• ACTIVITY: Return only the lines from the top of the material through the line marked by "ATOM 11 C C", unaltered.

--- RECORDS Enclosed Below ---

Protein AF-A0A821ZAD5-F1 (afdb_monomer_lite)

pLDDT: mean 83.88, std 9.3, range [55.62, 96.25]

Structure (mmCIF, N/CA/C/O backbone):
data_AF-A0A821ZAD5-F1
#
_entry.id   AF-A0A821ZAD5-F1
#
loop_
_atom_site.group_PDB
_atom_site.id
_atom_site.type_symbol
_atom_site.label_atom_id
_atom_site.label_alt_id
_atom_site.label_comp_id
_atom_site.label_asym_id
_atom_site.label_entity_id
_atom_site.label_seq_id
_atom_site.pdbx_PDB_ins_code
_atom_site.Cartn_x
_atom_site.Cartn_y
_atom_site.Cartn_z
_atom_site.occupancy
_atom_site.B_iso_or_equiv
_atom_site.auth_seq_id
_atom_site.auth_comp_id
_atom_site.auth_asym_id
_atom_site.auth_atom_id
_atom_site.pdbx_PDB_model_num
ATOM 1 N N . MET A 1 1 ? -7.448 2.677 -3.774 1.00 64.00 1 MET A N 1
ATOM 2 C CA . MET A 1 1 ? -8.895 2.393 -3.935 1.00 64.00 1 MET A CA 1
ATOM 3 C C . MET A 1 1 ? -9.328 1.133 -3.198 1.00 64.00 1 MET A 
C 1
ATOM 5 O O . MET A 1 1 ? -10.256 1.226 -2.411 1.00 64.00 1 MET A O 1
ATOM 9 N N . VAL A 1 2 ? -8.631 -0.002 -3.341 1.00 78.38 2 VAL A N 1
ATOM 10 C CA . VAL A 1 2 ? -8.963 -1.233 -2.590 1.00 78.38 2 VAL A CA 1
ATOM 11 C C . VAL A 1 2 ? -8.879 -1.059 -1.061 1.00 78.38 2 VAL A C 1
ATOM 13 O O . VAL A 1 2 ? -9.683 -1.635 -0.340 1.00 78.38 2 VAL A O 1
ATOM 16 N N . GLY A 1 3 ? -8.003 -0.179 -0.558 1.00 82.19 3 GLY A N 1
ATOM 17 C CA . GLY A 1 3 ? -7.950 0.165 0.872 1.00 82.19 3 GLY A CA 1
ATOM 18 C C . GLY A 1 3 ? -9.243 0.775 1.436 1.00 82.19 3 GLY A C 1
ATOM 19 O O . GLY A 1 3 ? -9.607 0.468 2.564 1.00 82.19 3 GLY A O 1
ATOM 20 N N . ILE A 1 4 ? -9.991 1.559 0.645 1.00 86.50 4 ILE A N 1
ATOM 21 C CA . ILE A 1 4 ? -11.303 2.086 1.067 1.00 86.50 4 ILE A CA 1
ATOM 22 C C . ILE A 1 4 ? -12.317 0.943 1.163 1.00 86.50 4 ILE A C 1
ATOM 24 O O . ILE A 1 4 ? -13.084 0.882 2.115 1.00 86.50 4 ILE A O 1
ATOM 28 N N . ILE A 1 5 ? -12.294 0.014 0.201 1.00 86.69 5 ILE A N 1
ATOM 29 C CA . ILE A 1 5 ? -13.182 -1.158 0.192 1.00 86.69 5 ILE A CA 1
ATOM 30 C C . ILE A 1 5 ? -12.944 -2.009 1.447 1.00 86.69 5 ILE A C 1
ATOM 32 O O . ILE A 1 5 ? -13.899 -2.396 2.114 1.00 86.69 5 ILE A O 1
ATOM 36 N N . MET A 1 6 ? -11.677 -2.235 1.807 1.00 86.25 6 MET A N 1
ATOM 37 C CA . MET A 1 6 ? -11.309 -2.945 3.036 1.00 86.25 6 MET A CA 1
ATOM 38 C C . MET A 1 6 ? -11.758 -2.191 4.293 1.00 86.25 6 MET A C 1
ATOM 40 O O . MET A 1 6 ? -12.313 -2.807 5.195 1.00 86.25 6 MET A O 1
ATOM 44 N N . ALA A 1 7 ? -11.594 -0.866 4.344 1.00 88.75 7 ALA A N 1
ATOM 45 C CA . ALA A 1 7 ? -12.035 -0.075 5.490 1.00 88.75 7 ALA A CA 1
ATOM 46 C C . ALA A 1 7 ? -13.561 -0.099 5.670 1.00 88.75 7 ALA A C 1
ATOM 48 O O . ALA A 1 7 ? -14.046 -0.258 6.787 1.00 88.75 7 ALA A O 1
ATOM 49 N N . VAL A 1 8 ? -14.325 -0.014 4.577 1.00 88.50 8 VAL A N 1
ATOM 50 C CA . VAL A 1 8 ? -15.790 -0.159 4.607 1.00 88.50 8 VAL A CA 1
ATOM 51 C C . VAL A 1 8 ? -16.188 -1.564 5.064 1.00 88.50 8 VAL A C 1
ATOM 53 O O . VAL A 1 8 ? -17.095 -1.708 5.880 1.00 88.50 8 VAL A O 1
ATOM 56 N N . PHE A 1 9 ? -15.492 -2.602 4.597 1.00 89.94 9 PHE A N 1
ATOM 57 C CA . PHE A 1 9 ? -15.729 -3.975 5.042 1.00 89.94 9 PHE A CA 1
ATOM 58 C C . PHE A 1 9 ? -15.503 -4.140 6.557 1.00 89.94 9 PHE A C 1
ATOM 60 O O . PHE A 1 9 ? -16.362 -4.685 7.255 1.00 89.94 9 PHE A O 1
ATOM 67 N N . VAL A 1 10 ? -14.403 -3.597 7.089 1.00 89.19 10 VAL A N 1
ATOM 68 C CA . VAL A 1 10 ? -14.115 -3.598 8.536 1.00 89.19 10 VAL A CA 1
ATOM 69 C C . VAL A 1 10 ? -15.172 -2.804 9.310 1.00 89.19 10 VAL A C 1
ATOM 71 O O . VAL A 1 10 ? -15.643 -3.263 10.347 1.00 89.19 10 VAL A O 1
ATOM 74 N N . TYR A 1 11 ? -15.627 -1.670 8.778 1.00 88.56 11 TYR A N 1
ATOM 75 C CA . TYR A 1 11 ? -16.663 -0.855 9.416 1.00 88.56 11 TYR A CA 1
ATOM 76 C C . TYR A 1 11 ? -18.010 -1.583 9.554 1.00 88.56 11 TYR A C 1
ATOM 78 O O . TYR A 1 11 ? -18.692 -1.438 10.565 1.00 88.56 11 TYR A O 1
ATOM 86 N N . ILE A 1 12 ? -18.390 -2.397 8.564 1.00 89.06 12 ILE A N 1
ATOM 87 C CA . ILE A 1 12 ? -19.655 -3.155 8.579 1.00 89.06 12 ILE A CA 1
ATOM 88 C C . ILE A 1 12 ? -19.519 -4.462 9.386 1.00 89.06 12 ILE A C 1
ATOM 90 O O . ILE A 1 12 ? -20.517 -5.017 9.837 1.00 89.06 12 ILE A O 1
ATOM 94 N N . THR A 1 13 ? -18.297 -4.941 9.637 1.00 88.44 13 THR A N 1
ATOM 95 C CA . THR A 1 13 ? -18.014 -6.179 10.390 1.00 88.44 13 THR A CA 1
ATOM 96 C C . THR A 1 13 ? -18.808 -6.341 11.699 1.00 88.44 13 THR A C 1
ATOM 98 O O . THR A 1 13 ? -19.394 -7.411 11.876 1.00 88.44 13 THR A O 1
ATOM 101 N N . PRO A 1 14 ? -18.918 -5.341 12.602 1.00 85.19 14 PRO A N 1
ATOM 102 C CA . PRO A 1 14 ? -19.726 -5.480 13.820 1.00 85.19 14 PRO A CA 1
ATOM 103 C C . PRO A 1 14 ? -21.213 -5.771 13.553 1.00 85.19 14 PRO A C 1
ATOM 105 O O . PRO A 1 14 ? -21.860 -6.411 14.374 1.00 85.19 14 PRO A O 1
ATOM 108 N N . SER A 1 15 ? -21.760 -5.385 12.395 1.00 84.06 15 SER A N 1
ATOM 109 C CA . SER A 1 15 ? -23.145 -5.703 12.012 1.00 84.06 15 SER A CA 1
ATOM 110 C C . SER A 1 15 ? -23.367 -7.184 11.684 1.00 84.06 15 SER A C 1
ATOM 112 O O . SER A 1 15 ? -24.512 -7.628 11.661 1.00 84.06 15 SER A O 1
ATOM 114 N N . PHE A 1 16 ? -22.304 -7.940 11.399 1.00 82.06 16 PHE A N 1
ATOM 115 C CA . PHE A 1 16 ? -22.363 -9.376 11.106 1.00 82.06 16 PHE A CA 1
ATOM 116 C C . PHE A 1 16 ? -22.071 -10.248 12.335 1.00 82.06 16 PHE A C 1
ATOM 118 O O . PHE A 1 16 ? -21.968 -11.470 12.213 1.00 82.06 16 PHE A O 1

--- End of Enclosed RECORDS ---

• REPLY TO THE EXERCISE:
Protein AF-A0A821ZAD5-F1 (afdb_monomer_lite)

pLDDT: mean 83.88, std 9.3, range [55.62, 96.25]

Structure (mmCIF, N/CA/C/O backbone):
data_AF-A0A821ZAD5-F1
#
_entry.id   AF-A0A821ZAD5-F1
#
loop_
_atom_site.group_PDB
_atom_site.id
_atom_site.type_symbol
_atom_site.label_atom_id
_atom_site.label_alt_id
_atom_site.label_comp_id
_atom_site.label_asym_id
_atom_site.label_entity_id
_atom_site.label_seq_id
_atom_site.pdbx_PDB_ins_code
_atom_site.Cartn_x
_atom_site.Cartn_y
_atom_site.Cartn_z
_atom_site.occupancy
_atom_site.B_iso_or_equiv
_atom_site.auth_seq_id
_atom_site.auth_comp_id
_atom_site.auth_asym_id
_atom_site.auth_atom_id
_atom_site.pdbx_PDB_model_num
ATOM 1 N N . MET A 1 1 ? -7.448 2.677 -3.774 1.00 64.00 1 MET A N 1
ATOM 2 C CA . MET A 1 1 ? -8.895 2.393 -3.935 1.00 64.00 1 MET A CA 1
ATOM 3 C C . MET A 1 1 ? -9.328 1.133 -3.198 1.00 64.00 1 MET A 
C 1
ATOM 5 O O . MET A 1 1 ? -10.256 1.226 -2.411 1.00 64.00 1 MET A O 1
ATOM 9 N N . VAL A 1 2 ? -8.631 -0.002 -3.341 1.00 78.38 2 VAL A N 1
ATOM 10 C CA . VAL A 1 2 ? -8.963 -1.233 -2.590 1.00 78.38 2 VAL A CA 1
ATOM 11 C C . VAL A 1 2 ? -8.879 -1.059 -1.061 1.00 78.38 2 VAL A C 1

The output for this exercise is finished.